As my username would indicate, I’m a fan of the old time comic strips.

I’ll admit from the start that I’ve never gotten the appeal of Krazy Kat - okay, I understand that many people think George Herriman was a genius, but I’m sorry I just don’t get it. Let’s move on.

The other mystery to me is Nancy - I heard enough people say that Ernie Bushmiller’s Nancy is brilliant to know that there must be something to it. But I don’t see it. It may be because I haven’t read very many old Bushmiller strips. But I used to read it back in the seventies and I never felt like Nancy was anything special. Did Bushmiller maybe peak back in the forties and fifties and coast in his later years? Can somebody explain to me what I was missing?

I don’t know many people who will seriously argue that Nancy was brilliant. Maybe ironically (it was especially dire as it aged and was as much of a punchline for a bad comic strip that The Family Circle is today).

The early Nancy strips were decent, but no more than average than the strips of its day. As time went on, it became notorious as a collection of trite bad jokes surfing on it’s older popularity.

A few artists (including some good ones) have cited Nancy’s straightforward style as an inspiration, but I don’t think anyone really thinks it was much more than minor strip, always outclassed by any of a dozen strips at any time in its history.

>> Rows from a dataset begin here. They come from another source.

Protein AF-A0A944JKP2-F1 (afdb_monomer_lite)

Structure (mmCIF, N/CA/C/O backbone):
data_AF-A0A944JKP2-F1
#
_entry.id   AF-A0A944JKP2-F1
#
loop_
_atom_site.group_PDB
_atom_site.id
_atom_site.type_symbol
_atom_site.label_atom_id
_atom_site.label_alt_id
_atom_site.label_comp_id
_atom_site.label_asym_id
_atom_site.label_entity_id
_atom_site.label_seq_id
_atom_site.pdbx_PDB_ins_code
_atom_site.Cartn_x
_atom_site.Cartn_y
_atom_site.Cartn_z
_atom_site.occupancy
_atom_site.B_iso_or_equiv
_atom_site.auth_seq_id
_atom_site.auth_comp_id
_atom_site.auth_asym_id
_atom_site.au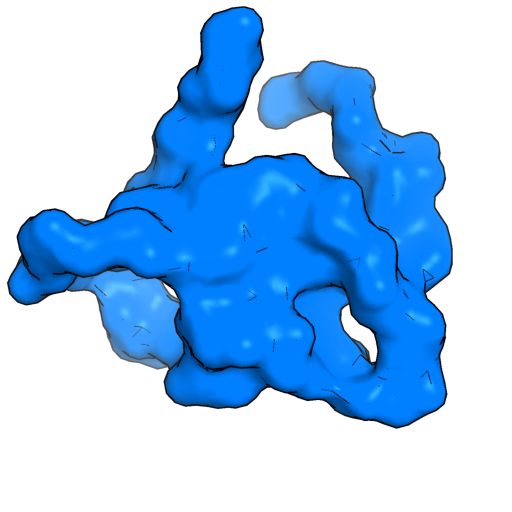th_atom_id
_atom_site.pdbx_PDB_model_num
ATOM 1 N N . MET A 1 1 ? -2.699 17.265 1.364 1.00 40.09 1 MET A N 1
ATOM 2 C CA . MET A 1 1 ? -3.724 16.443 2.036 1.00 40.09 1 MET A CA 1
ATOM 3 C C . MET A 1 1 ? -3.439 15.022 1.600 1.00 40.09 1 MET A C 1
ATOM 5 O O . MET A 1 1 ? -3.475 14.791 0.402 1.00 40.09 1 MET A O 1
ATOM 9 N N . ALA A 1 2 ? -2.970 14.159 2.502 1.00 48.22 2 ALA A N 1
ATOM 10 C CA . ALA A 1 2 ? -2.694 12.766 2.161 1.00 48.22 2 ALA A CA 1
ATOM 11 C C . ALA A 1 2 ? -4.036 12.032 2.059 1.00 48.22 2 ALA A C 1
ATOM 13 O O . ALA A 1 2 ? -4.831 12.096 2.997 1.00 48.22 2 ALA A O 1
ATOM 14 N N . ASP A 1 3 ? -4.303 11.418 0.911 1.00 54.09 3 ASP A N 1
ATOM 15 C CA . ASP A 1 3 ? -5.471 10.568 0.706 1.00 54.09 3 ASP A CA 1
ATOM 16 C C . ASP A 1 3 ? -5.362 9.349 1.623 1.00 54.09 3 ASP A C 1
ATOM 18 O O . ASP A 1 3 ? -4.413 8.569 1.526 1.00 54.09 3 ASP A O 1
ATOM 22 N N . LEU A 1 4 ? -6.312 9.207 2.548 1.00 59.75 4 LEU A N 1
ATOM 23 C CA . LEU A 1 4 ? -6.354 8.069 3.451 1.00 59.75 4 LEU A CA 1
ATOM 24 C C . LEU A 1 4 ? -7.038 6.895 2.747 1.00 59.75 4 LEU A C 1
ATOM 26 O O . LEU A 1 4 ? -8.253 6.905 2.555 1.00 59.75 4 LEU A O 1
ATOM 30 N N . VAL A 1 5 ? -6.269 5.863 2.406 1.00 68.12 5 VAL A N 1
ATOM 31 C CA . VAL A 1 5 ? -6.816 4.615 1.858 1.00 68.12 5 VAL A CA 1
ATOM 32 C C . VAL A 1 5 ? -7.253 3.705 3.007 1.00 68.12 5 VAL A C 1
ATOM 34 O O . VAL A 1 5 ? -6.447 3.401 3.889 1.00 68.12 5 VAL A O 1
ATOM 37 N N . VAL A 1 6 ? -8.516 3.258 2.980 1.00 71.19 6 VAL A N 1
ATOM 38 C CA .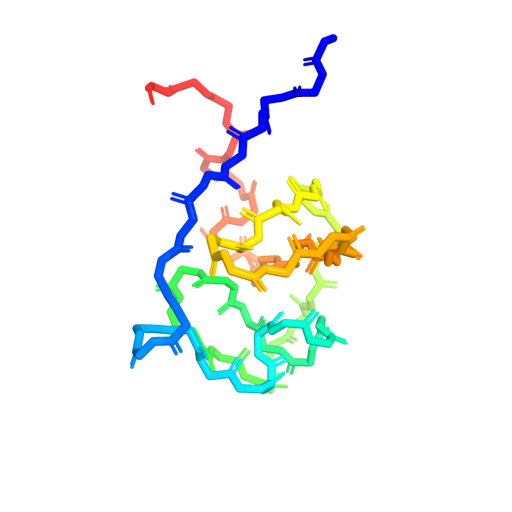 VAL A 1 6 ? -9.071 2.267 3.917 1.00 71.19 6 VAL A CA 1
ATOM 39 C C . VAL A 1 6 ? -9.214 0.921 3.208 1.00 71.19 6 VAL A C 1
ATOM 41 O O . VAL A 1 6 ? -9.957 0.818 2.236 1.00 71.19 6 VAL A O 1
ATOM 44 N N . ALA A 1 7 ? -8.507 -0.103 3.690 1.00 68.31 7 ALA A N 1
ATOM 45 C CA . ALA A 1 7 ? -8.539 -1.465 3.143 1.00 68.31 7 ALA A CA 1
ATOM 46 C C . ALA A 1 7 ? -8.962 -2.493 4.208 1.00 68.31 7 ALA A C 1
ATOM 48 O O . ALA A 1 7 ? -8.816 -2.230 5.403 1.00 68.31 7 ALA A O 1
ATOM 49 N N . ASP A 1 8 ? -9.469 -3.654 3.781 1.00 74.62 8 ASP A N 1
ATOM 50 C CA . ASP A 1 8 ? -9.739 -4.802 4.658 1.00 74.62 8 ASP A CA 1
ATOM 51 C C . ASP A 1 8 ? -8.483 -5.675 4.815 1.00 74.62 8 ASP A C 1
ATOM 53 O O . ASP A 1 8 ? -7.711 -5.842 3.867 1.00 74.62 8 ASP A O 1
ATOM 57 N N . ILE A 1 9 ? -8.253 -6.236 6.007 1.00 68.81 9 ILE A N 1
ATOM 58 C CA . ILE A 1 9 ? -7.047 -7.037 6.255 1.00 68.81 9 ILE A CA 1
ATOM 59 C C . ILE A 1 9 ? -7.036 -8.368 5.495 1.00 68.81 9 ILE A C 1
ATOM 61 O O . ILE A 1 9 ? -5.959 -8.866 5.174 1.00 68.81 9 ILE A O 1
ATOM 65 N N . ALA A 1 10 ? -8.196 -8.947 5.178 1.00 73.88 10 ALA A N 1
ATOM 66 C CA . ALA A 1 10 ? -8.252 -10.192 4.418 1.00 73.88 10 ALA A CA 1
ATOM 67 C C . ALA A 1 10 ? -7.702 -10.020 2.989 1.00 73.88 10 ALA A C 1
ATOM 69 O O . ALA A 1 10 ? -7.199 -10.982 2.409 1.00 73.88 10 ALA A O 1
ATOM 70 N N . ASP A 1 11 ? -7.734 -8.795 2.456 1.00 76.50 11 ASP A N 1
ATOM 71 C CA . ASP A 1 11 ? -7.312 -8.467 1.091 1.00 76.50 11 ASP A CA 1
ATOM 72 C C . ASP A 1 11 ? -5.876 -7.916 0.995 1.00 76.50 11 ASP A C 1
ATOM 74 O O . ASP A 1 11 ? -5.286 -7.860 -0.093 1.00 76.50 11 ASP A O 1
ATOM 78 N N . VAL A 1 12 ? -5.268 -7.530 2.124 1.00 78.12 12 VAL A N 1
ATOM 79 C CA . VAL A 1 12 ? -3.918 -6.950 2.156 1.00 78.12 12 VAL A CA 1
ATOM 80 C C . VAL A 1 12 ? -2.937 -7.905 2.825 1.00 78.12 12 VAL A C 1
ATOM 82 O O . VAL A 1 12 ? -2.976 -8.153 4.027 1.00 78.12 12 VAL A O 1
ATOM 85 N N . SER A 1 13 ? -1.989 -8.421 2.041 1.00 85.50 13 SER A N 1
ATOM 86 C CA . SER A 1 13 ? -0.927 -9.269 2.577 1.00 85.50 13 SER A CA 1
ATOM 87 C C . SER A 1 13 ? -0.021 -8.501 3.545 1.00 85.50 13 SER A C 1
ATOM 89 O O . SER A 1 13 ? 0.260 -7.316 3.360 1.00 85.50 13 SER A O 1
ATOM 91 N N . VAL A 1 14 ? 0.527 -9.207 4.540 1.00 85.81 14 VAL A N 1
ATOM 92 C CA . VAL A 1 14 ? 1.491 -8.651 5.510 1.00 85.81 14 VAL A CA 1
ATOM 93 C C . VAL A 1 14 ? 2.662 -7.963 4.797 1.00 85.81 14 VAL A C 1
ATOM 95 O O . VAL A 1 14 ? 3.078 -6.876 5.183 1.00 85.81 14 VAL A O 1
ATOM 98 N N . ALA A 1 15 ? 3.151 -8.532 3.693 1.00 85.94 15 ALA A N 1
ATOM 99 C CA . ALA A 1 15 ? 4.226 -7.918 2.917 1.00 85.94 15 ALA A CA 1
ATOM 100 C C . ALA A 1 15 ? 3.873 -6.504 2.407 1.00 85.94 15 ALA A C 1
ATOM 102 O O . ALA A 1 15 ? 4.739 -5.633 2.399 1.00 85.94 15 ALA A O 1
ATOM 103 N N . ARG A 1 16 ? 2.613 -6.243 2.029 1.00 91.62 16 ARG A N 1
ATOM 104 C CA . ARG A 1 16 ? 2.157 -4.905 1.607 1.00 91.62 16 ARG A CA 1
ATOM 105 C C . ARG A 1 16 ? 2.041 -3.946 2.785 1.00 91.62 16 ARG A C 1
ATOM 107 O O . ARG A 1 16 ? 2.501 -2.817 2.671 1.00 91.62 16 ARG A O 1
ATOM 114 N N . LEU A 1 17 ? 1.492 -4.404 3.914 1.00 89.88 17 LEU A N 1
ATOM 115 C CA . LEU A 1 17 ? 1.359 -3.587 5.128 1.00 89.88 17 LEU A CA 1
ATOM 116 C C . LEU A 1 17 ? 2.712 -3.055 5.600 1.00 89.88 17 LEU A C 1
ATOM 118 O O . LEU A 1 17 ? 2.837 -1.894 5.961 1.00 89.88 17 LEU A O 1
ATOM 122 N N . HIS A 1 18 ? 3.750 -3.880 5.540 1.00 89.25 18 HIS A N 1
ATOM 123 C CA . HIS A 1 18 ? 5.080 -3.505 6.012 1.00 89.25 18 HIS A CA 1
ATOM 124 C C . HIS A 1 18 ? 5.961 -2.839 4.938 1.00 89.25 18 HIS A C 1
ATOM 126 O O . HIS A 1 18 ? 7.161 -2.680 5.145 1.00 89.25 18 HIS A O 1
ATOM 132 N N . GLY A 1 19 ? 5.396 -2.443 3.790 1.00 92.06 19 GLY A N 1
ATOM 133 C CA . GLY A 1 19 ? 6.146 -1.760 2.732 1.00 92.06 19 GLY A CA 1
ATOM 134 C C . GLY A 1 19 ? 7.185 -2.643 2.024 1.00 92.06 19 GLY A C 1
ATOM 135 O O . GLY A 1 19 ? 8.138 -2.131 1.442 1.00 92.06 19 GLY A O 1
ATOM 136 N N . HIS A 1 20 ? 7.022 -3.966 2.071 1.00 94.25 20 HIS A N 1
ATOM 137 C CA . HIS A 1 20 ? 7.905 -4.942 1.418 1.00 94.25 20 HIS A CA 1
ATOM 138 C C . HIS A 1 20 ? 7.375 -5.427 0.064 1.00 94.25 20 HIS A C 1
ATOM 140 O O . HIS A 1 20 ? 8.048 -6.191 -0.621 1.00 94.25 20 HIS A O 1
ATOM 146 N N . ALA A 1 21 ? 6.172 -5.006 -0.322 1.00 95.06 21 ALA A N 1
ATOM 147 C CA . ALA A 1 21 ? 5.550 -5.350 -1.589 1.00 95.06 21 ALA A CA 1
ATOM 148 C C . ALA A 1 21 ? 4.769 -4.157 -2.141 1.00 95.06 21 ALA A C 1
ATOM 150 O O . ALA A 1 21 ? 4.190 -3.384 -1.379 1.00 95.06 21 ALA A O 1
ATOM 151 N N . CYS A 1 22 ? 4.685 -4.045 -3.467 1.00 94.75 22 CYS A N 1
ATOM 152 C CA . CYS A 1 22 ? 3.840 -3.046 -4.111 1.00 94.75 22 CYS A CA 1
ATOM 153 C C . CYS A 1 22 ? 2.385 -3.189 -3.644 1.00 94.75 22 CYS A C 1
ATOM 155 O O . CYS A 1 22 ? 1.806 -4.276 -3.714 1.00 94.75 22 CYS A O 1
ATOM 157 N N . TRP A 1 23 ? 1.788 -2.076 -3.224 1.00 92.25 23 TRP A N 1
ATOM 158 C CA . TRP A 1 23 ? 0.414 -2.034 -2.736 1.00 92.25 23 TRP A CA 1
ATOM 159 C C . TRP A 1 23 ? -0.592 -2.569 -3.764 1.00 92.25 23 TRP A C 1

The strip was originally about Aunt Fritzi and was called Fritzi Ritz. Nancy, originally a supporting character, gradually became the focus of the strip. Juvenile hijinks were getting bigger laffs than the travails of a flapper, one supposes. As for what you are missing, I couldn’t say. I’ve read the old strips in reprint and they are pretty bland fare. FTR, I never “got” Krazy Kat either.

I can’t help you there. I remember Nancy in the '60s and '70s, and it was universally reviled as the dumbest comic strip ever, even dumber than Family Circus (which at least had some thought put into it, even if it was trite). Nancy was just braindead.

The 1st edition of the American Heritage Dictionary chose a Nancy strip as the margin illustration for the entry “comic strip.” It showed Nancy finding “Talking Dolls” in a store for only $1, she gets happy and buys one. The box says “Made in Japan.” When she takes the doll out, its words in the word-balloon are written in an obviously phony attempt at counterfeiting Japanese kanji characters (and everyone knows that Japanese is written in a blend of three scripts: kanji, hiragana, and katakana.

I’m appalled at the casually racist cultural ignorance that once used to be accepted as normal. Ernie Bushmiller was too lazy to drag his fat butt to the library or bookstore and find some examples of real Japanese writing?

There was certainly plenty of casual racism in “th’ old days,” and comics (strips and books) were full of it. But if the strip in question was written in the '50’s or even '60’s, I think it’d take an awful lot more effort than you imagine to get it right. Now whether that’s an excuse or not is up to you.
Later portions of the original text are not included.